Prompt -> Look below for the line containing "Protein AF-A0A7S1HM60-F1 (afdb_monomer)"; from there, print each line exactly up to and including the line containing "ATOM 33 C CA", and stop.

Provided records ->
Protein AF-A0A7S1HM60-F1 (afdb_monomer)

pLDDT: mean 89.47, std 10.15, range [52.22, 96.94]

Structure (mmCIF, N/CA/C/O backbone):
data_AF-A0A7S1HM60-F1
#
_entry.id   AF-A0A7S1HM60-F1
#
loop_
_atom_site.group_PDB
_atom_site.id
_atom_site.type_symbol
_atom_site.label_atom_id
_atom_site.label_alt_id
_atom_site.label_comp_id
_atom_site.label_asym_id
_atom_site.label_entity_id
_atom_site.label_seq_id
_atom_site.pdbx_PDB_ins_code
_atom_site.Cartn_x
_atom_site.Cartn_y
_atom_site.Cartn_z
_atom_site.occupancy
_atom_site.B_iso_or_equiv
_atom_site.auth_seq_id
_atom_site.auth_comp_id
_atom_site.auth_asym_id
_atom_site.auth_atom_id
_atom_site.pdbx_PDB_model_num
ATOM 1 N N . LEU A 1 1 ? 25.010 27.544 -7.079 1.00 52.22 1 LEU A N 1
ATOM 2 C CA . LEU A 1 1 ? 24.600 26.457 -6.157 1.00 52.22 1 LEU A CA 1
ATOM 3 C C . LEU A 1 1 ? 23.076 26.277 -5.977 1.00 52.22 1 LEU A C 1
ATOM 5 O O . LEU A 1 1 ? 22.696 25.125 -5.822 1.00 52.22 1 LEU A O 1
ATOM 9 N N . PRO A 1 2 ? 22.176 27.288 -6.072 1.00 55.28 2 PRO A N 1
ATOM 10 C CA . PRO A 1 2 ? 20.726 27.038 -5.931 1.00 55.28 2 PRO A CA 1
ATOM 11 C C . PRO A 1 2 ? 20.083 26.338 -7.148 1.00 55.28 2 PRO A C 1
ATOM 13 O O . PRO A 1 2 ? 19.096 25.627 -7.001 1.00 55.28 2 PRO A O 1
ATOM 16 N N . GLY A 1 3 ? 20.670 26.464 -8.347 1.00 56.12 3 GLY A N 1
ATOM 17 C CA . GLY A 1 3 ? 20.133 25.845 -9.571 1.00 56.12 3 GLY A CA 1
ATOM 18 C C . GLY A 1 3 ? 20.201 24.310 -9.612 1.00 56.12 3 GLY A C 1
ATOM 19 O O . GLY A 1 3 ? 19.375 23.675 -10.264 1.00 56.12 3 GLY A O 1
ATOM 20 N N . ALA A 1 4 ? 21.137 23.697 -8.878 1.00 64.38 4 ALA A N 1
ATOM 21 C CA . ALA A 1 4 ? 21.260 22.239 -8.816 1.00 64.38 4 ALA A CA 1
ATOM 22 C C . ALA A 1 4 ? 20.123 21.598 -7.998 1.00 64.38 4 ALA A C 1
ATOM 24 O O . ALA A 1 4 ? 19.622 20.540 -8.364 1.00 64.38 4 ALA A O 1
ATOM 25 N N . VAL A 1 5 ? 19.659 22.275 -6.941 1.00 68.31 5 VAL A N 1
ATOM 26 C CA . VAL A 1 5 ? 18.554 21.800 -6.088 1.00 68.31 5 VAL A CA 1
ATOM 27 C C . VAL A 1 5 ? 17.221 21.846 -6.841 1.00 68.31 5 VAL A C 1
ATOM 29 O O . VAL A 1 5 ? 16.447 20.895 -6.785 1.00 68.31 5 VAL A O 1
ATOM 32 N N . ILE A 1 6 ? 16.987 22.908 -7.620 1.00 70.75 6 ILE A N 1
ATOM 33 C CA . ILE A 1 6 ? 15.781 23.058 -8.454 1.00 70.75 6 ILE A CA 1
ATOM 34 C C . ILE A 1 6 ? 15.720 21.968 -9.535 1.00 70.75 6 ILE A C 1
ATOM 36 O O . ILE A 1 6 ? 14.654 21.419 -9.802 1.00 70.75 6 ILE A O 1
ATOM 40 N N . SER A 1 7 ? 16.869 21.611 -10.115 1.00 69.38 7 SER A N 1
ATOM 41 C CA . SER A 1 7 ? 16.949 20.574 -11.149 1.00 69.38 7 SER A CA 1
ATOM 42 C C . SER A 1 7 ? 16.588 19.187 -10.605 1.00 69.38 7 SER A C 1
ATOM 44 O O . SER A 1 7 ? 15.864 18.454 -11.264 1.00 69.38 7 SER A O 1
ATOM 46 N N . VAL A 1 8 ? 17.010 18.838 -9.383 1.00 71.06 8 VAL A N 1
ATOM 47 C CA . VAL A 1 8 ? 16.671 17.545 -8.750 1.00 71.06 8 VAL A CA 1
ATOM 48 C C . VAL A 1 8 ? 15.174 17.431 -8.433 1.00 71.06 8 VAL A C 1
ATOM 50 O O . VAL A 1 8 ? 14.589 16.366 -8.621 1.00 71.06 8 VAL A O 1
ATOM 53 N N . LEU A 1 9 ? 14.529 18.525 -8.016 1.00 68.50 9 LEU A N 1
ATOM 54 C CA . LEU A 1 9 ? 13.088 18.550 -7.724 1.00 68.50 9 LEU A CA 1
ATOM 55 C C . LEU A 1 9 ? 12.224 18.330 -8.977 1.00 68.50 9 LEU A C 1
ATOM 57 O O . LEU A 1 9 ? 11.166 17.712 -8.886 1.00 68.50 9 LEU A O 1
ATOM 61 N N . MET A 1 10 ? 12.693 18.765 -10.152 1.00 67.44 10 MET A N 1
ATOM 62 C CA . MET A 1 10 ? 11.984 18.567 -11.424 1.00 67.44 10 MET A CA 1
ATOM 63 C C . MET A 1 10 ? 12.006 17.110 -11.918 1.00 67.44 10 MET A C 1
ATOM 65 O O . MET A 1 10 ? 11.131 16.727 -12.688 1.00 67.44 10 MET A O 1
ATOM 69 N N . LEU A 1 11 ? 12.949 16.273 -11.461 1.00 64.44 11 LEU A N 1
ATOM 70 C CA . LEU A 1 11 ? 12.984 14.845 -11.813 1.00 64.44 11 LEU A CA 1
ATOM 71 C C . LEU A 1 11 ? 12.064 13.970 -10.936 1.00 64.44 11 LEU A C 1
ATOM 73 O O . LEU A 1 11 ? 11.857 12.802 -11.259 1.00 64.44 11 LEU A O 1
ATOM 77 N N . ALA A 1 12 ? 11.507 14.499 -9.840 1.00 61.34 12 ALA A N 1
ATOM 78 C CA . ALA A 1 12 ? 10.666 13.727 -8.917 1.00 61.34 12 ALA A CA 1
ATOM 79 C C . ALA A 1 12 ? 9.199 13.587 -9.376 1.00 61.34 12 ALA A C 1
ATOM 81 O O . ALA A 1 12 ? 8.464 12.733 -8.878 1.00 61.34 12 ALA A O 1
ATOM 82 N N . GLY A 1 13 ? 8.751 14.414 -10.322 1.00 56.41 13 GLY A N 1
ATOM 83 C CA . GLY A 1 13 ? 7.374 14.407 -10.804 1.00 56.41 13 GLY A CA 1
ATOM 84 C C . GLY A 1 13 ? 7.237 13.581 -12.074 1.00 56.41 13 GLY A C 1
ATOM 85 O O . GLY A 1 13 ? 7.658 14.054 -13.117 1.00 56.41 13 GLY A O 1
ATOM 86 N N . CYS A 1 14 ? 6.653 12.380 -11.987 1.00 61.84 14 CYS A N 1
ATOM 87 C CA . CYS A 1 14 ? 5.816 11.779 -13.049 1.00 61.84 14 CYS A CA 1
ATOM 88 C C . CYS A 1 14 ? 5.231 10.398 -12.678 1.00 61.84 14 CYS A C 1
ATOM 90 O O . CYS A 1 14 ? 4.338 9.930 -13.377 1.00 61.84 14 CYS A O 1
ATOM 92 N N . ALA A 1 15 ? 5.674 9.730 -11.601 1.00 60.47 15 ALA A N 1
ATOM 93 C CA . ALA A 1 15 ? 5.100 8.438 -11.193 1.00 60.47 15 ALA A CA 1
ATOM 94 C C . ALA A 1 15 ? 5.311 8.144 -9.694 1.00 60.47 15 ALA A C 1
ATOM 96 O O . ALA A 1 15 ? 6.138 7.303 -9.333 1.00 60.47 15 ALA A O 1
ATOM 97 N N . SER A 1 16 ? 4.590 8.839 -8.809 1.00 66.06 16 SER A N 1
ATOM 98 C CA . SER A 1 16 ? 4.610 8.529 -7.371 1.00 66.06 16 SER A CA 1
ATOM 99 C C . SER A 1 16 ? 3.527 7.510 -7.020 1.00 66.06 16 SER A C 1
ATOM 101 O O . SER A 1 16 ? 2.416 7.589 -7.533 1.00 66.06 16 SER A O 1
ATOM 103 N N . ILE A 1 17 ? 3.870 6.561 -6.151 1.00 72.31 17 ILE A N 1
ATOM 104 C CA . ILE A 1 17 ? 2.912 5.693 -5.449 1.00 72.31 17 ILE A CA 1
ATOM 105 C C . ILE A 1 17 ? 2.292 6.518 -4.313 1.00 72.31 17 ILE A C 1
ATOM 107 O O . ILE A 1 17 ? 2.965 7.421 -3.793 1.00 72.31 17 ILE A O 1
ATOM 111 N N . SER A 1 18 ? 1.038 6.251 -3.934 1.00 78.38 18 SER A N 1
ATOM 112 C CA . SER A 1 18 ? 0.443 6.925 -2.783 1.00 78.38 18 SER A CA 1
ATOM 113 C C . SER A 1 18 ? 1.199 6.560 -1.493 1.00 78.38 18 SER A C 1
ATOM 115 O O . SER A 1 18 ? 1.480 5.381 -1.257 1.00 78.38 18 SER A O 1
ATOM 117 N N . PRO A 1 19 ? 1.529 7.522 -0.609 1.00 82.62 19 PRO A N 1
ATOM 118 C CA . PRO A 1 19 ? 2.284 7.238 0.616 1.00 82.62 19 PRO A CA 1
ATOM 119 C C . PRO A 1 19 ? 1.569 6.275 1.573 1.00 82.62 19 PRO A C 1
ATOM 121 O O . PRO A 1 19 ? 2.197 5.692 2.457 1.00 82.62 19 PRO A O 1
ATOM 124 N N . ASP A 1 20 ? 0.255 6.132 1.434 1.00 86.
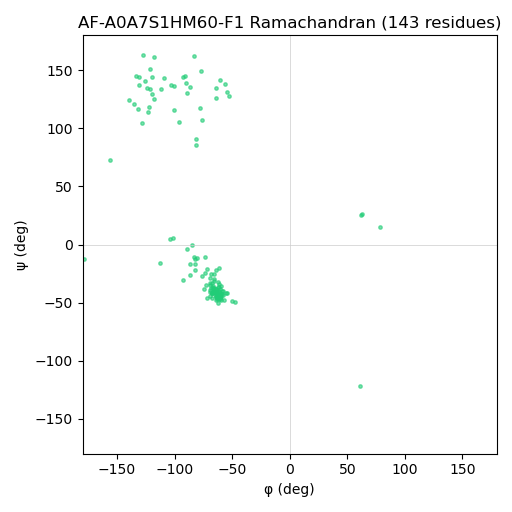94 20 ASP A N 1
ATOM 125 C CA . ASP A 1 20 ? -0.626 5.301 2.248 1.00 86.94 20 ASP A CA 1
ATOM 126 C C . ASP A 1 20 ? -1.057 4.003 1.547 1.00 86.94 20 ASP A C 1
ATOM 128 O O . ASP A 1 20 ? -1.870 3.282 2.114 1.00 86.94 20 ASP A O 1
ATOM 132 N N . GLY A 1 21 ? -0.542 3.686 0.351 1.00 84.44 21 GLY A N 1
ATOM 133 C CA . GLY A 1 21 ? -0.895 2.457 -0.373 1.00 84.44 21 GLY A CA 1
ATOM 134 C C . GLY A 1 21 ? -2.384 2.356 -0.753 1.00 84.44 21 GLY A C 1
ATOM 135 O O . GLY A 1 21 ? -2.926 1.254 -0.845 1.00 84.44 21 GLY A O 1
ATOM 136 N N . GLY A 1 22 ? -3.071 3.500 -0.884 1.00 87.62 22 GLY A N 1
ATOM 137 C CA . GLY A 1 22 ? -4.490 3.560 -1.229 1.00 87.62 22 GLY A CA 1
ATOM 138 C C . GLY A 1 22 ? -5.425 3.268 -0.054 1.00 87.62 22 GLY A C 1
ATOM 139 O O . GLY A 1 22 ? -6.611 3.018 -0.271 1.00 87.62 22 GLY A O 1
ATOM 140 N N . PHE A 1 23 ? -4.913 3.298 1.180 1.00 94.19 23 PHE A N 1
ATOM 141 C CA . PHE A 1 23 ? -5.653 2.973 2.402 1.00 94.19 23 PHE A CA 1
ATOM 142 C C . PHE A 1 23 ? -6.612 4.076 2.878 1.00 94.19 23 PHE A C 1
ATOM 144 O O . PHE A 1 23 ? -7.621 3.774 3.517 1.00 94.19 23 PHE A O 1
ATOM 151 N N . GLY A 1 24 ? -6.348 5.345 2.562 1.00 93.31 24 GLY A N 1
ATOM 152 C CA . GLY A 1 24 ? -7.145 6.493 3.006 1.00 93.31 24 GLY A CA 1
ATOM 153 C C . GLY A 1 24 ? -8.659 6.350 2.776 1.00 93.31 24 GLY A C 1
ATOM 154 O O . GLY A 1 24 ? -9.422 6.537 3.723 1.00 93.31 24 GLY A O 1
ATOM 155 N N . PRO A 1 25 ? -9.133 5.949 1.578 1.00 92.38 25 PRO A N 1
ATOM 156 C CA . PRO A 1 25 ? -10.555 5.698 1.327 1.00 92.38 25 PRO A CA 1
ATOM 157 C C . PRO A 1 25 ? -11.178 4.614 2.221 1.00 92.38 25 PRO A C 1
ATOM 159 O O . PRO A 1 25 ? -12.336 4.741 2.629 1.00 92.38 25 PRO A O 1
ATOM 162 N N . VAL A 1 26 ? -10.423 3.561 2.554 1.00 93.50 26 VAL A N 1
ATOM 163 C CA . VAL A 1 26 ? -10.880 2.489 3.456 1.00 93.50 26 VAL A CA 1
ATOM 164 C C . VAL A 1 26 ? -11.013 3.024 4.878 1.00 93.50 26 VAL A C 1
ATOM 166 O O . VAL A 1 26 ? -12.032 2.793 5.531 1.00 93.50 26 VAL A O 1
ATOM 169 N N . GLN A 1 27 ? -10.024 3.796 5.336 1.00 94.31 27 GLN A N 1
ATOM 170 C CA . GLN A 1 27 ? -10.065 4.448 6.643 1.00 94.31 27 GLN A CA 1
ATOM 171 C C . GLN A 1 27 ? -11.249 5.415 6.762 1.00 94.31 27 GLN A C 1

--

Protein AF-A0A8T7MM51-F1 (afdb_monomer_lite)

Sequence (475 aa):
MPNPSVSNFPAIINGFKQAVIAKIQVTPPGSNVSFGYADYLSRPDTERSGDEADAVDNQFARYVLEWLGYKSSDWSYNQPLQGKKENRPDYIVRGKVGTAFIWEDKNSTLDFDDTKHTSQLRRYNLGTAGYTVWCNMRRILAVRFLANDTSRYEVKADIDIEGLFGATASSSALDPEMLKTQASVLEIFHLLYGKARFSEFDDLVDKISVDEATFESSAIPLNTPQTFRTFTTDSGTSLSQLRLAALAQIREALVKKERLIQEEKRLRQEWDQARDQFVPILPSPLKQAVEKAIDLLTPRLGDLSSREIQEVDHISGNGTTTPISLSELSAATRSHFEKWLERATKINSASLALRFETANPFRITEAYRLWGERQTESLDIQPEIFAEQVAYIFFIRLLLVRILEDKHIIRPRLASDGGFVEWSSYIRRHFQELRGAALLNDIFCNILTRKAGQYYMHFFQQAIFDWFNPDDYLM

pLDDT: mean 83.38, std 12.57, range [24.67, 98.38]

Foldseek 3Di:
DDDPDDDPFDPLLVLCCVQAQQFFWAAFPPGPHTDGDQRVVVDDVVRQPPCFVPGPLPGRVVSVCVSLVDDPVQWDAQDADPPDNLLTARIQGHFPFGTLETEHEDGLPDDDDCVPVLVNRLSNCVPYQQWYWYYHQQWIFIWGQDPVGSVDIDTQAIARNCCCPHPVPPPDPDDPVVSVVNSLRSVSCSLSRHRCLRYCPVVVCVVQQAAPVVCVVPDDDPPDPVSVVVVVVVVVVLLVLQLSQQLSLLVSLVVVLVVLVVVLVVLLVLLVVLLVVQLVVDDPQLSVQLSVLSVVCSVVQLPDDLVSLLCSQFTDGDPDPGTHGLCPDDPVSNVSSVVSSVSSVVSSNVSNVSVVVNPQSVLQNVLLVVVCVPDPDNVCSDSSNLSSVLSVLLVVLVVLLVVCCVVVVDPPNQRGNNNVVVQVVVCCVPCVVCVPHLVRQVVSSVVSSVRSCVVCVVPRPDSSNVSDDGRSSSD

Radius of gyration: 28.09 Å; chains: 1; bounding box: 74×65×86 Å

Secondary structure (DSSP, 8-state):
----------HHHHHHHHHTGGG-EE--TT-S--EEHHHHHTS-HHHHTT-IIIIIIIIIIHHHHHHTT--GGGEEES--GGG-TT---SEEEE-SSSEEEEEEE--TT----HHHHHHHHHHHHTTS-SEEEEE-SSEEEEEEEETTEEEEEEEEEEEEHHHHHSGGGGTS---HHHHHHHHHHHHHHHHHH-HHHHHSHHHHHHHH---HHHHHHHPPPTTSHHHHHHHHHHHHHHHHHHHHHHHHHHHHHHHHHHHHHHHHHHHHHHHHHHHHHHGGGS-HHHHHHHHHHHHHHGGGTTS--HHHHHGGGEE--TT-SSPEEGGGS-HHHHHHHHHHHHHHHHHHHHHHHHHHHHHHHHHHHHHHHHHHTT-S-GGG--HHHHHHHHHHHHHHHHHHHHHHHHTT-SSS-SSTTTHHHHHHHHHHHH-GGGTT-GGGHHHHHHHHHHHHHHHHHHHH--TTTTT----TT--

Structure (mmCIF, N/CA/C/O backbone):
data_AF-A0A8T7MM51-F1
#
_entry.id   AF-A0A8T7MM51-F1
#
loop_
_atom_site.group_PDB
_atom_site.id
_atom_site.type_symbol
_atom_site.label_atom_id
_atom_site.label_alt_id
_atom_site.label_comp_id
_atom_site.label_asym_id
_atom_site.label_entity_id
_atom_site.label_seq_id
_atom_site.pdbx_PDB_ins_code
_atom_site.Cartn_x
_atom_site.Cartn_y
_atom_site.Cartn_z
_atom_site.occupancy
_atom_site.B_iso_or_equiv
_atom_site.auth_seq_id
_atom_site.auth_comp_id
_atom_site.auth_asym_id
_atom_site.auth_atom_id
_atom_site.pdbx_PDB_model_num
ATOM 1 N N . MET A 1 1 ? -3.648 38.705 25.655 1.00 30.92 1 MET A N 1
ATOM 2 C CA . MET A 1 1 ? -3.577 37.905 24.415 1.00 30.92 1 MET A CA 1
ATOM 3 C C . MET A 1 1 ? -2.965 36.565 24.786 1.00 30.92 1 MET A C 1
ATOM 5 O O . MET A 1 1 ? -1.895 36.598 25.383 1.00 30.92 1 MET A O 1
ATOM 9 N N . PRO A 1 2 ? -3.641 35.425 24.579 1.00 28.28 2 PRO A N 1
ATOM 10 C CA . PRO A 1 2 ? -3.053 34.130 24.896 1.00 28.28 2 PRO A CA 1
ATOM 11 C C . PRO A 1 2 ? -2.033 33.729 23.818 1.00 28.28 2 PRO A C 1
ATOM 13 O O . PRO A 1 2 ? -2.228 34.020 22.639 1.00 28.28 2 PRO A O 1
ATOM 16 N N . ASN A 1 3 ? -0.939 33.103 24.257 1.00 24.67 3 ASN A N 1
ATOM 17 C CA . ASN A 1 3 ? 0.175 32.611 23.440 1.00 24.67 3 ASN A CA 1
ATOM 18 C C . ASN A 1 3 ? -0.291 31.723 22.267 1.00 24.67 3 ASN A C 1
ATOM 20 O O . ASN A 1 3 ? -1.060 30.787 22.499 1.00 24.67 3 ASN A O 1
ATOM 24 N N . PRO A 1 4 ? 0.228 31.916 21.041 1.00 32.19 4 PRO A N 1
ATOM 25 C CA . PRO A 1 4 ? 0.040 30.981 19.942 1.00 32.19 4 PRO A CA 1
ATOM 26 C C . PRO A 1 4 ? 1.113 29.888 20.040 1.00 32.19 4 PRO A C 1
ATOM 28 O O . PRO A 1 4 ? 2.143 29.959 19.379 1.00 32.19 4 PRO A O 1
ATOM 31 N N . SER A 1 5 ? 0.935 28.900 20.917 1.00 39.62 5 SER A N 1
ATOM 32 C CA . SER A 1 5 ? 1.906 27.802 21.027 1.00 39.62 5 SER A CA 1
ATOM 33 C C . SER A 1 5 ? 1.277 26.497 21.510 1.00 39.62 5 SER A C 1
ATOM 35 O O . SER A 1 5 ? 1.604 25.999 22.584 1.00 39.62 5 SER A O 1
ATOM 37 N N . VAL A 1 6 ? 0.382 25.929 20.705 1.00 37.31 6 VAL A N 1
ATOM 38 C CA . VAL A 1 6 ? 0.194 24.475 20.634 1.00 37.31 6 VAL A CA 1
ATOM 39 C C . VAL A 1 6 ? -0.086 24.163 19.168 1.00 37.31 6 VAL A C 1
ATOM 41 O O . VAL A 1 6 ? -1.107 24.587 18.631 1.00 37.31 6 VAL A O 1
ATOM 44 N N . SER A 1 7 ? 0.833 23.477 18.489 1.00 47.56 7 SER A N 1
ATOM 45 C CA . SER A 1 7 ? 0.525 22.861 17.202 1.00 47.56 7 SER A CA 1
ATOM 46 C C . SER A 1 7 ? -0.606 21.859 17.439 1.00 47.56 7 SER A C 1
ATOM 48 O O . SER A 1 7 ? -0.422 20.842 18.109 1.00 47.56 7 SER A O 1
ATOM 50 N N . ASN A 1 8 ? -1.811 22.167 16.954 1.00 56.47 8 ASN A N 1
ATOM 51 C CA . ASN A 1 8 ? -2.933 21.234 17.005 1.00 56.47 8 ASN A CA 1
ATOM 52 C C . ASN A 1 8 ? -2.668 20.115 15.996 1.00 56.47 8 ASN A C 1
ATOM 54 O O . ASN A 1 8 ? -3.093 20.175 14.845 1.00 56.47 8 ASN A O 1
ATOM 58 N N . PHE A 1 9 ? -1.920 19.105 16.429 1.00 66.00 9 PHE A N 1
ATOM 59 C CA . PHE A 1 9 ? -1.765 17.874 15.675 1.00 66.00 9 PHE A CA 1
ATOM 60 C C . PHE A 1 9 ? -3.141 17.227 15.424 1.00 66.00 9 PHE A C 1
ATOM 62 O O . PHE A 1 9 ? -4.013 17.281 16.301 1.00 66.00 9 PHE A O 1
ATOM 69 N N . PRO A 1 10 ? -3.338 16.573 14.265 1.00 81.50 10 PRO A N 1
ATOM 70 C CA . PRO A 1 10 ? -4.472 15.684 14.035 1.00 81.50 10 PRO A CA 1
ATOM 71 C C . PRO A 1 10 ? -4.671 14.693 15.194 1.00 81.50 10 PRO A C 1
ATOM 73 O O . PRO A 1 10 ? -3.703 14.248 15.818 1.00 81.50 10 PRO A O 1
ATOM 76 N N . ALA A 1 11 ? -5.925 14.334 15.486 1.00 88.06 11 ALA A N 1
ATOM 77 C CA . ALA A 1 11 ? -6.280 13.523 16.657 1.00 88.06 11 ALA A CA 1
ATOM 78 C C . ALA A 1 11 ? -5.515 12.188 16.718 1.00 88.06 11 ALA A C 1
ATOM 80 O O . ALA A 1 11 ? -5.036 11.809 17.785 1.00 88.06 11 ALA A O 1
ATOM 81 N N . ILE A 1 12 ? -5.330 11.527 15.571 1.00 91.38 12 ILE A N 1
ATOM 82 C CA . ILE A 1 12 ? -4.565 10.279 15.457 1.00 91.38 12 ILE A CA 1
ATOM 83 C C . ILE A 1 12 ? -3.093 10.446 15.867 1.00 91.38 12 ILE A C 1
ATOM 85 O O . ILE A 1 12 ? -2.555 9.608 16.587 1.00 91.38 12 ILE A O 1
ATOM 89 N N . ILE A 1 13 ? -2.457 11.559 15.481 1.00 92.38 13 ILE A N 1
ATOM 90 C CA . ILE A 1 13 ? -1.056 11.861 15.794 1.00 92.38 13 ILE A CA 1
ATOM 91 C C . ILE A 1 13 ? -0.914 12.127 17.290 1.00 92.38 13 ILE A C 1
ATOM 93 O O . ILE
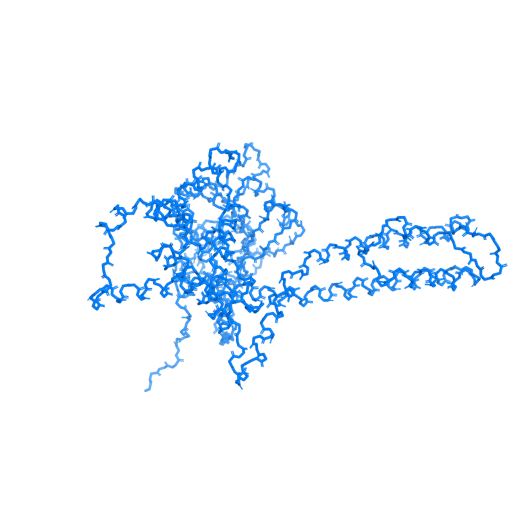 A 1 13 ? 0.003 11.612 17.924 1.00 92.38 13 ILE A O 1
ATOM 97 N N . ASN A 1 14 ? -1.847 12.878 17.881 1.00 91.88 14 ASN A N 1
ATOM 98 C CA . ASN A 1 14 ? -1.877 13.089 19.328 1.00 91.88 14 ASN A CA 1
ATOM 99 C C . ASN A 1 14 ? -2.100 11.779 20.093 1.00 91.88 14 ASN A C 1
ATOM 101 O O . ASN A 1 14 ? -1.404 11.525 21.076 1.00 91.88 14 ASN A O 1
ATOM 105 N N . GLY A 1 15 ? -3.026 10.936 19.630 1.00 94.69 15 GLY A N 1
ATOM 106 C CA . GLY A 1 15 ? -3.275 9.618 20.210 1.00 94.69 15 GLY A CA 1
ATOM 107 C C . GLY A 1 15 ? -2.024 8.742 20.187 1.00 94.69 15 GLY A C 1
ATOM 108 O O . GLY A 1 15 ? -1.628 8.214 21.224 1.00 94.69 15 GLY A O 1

The answer ->
Protein AF-A0A7S1HM60-F1 (afdb_monomer)

pLDDT: mean 89.47, std 10.15, range [52.22, 96.94]

Structure (mmCIF, N/CA/C/O backbone):
data_AF-A0A7S1HM60-F1
#
_entry.id   AF-A0A7S1HM60-F1
#
loop_
_atom_site.group_PDB
_atom_site.id
_atom_site.type_symbol
_atom_site.label_atom_id
_atom_site.label_alt_id
_atom_site.label_comp_id
_atom_site.label_asym_id
_atom_site.label_entity_id
_atom_site.label_seq_id
_atom_site.pdbx_PDB_ins_code
_atom_site.Cartn_x
_atom_site.Cartn_y
_atom_site.Cartn_z
_atom_site.occupancy
_atom_site.B_iso_or_equiv
_atom_site.auth_seq_id
_atom_site.auth_comp_id
_atom_site.auth_asym_id
_atom_site.auth_atom_id
_atom_site.pdbx_PDB_model_num
ATOM 1 N N . LEU A 1 1 ? 25.010 27.544 -7.079 1.00 52.22 1 LEU A N 1
ATOM 2 C CA . LEU A 1 1 ? 24.600 26.457 -6.157 1.00 52.22 1 LEU A CA 1
ATOM 3 C C . LEU A 1 1 ? 23.076 26.277 -5.977 1.00 52.22 1 LEU A C 1
ATOM 5 O O . LEU A 1 1 ? 22.696 25.125 -5.822 1.00 52.22 1 LEU A O 1
ATOM 9 N N . PRO A 1 2 ? 22.176 27.288 -6.072 1.00 55.28 2 PRO A N 1
ATOM 10 C CA . PRO A 1 2 ? 20.726 27.038 -5.931 1.00 55.28 2 PRO A CA 1
ATOM 11 C C . PRO A 1 2 ? 20.083 26.338 -7.148 1.00 55.28 2 PRO A C 1
ATOM 13 O O . PRO A 1 2 ? 19.096 25.627 -7.001 1.00 55.28 2 PRO A O 1
ATOM 16 N N . GLY A 1 3 ? 20.670 26.464 -8.347 1.00 56.12 3 GLY A N 1
ATOM 17 C CA . GLY A 1 3 ? 20.133 25.845 -9.571 1.00 56.12 3 GLY A CA 1
ATOM 18 C C . GLY A 1 3 ? 20.201 24.310 -9.612 1.00 56.12 3 GLY A C 1
ATOM 19 O O . GLY A 1 3 ? 19.375 23.675 -10.264 1.00 56.12 3 GLY A O 1
ATOM 20 N N . ALA A 1 4 ? 21.137 23.697 -8.878 1.00 64.38 4 ALA A N 1
ATOM 21 C CA . ALA A 1 4 ? 21.260 22.239 -8.816 1.00 64.38 4 ALA A CA 1
ATOM 22 C C . ALA A 1 4 ? 20.123 21.598 -7.998 1.00 64.38 4 ALA A C 1
ATOM 24 O O . ALA A 1 4 ? 19.622 20.540 -8.364 1.00 64.38 4 ALA A O 1
ATOM 25 N N . VAL A 1 5 ? 19.659 22.275 -6.941 1.00 68.31 5 VAL A N 1
ATOM 26 C CA . VAL A 1 5 ? 18.554 21.800 -6.088 1.00 68.31 5 VAL A CA 1
ATOM 27 C C . VAL A 1 5 ? 17.221 21.846 -6.841 1.00 68.31 5 VAL A C 1
ATOM 29 O O . VAL A 1 5 ? 16.447 20.895 -6.785 1.00 68.31 5 VAL A O 1
ATOM 32 N N . ILE A 1 6 ? 16.987 22.908 -7.620 1.00 70.75 6 ILE A N 1
ATOM 33 C CA . ILE A 1 6 ? 15.781 23.058 -8.454 1.00 70.75 6 ILE A CA 1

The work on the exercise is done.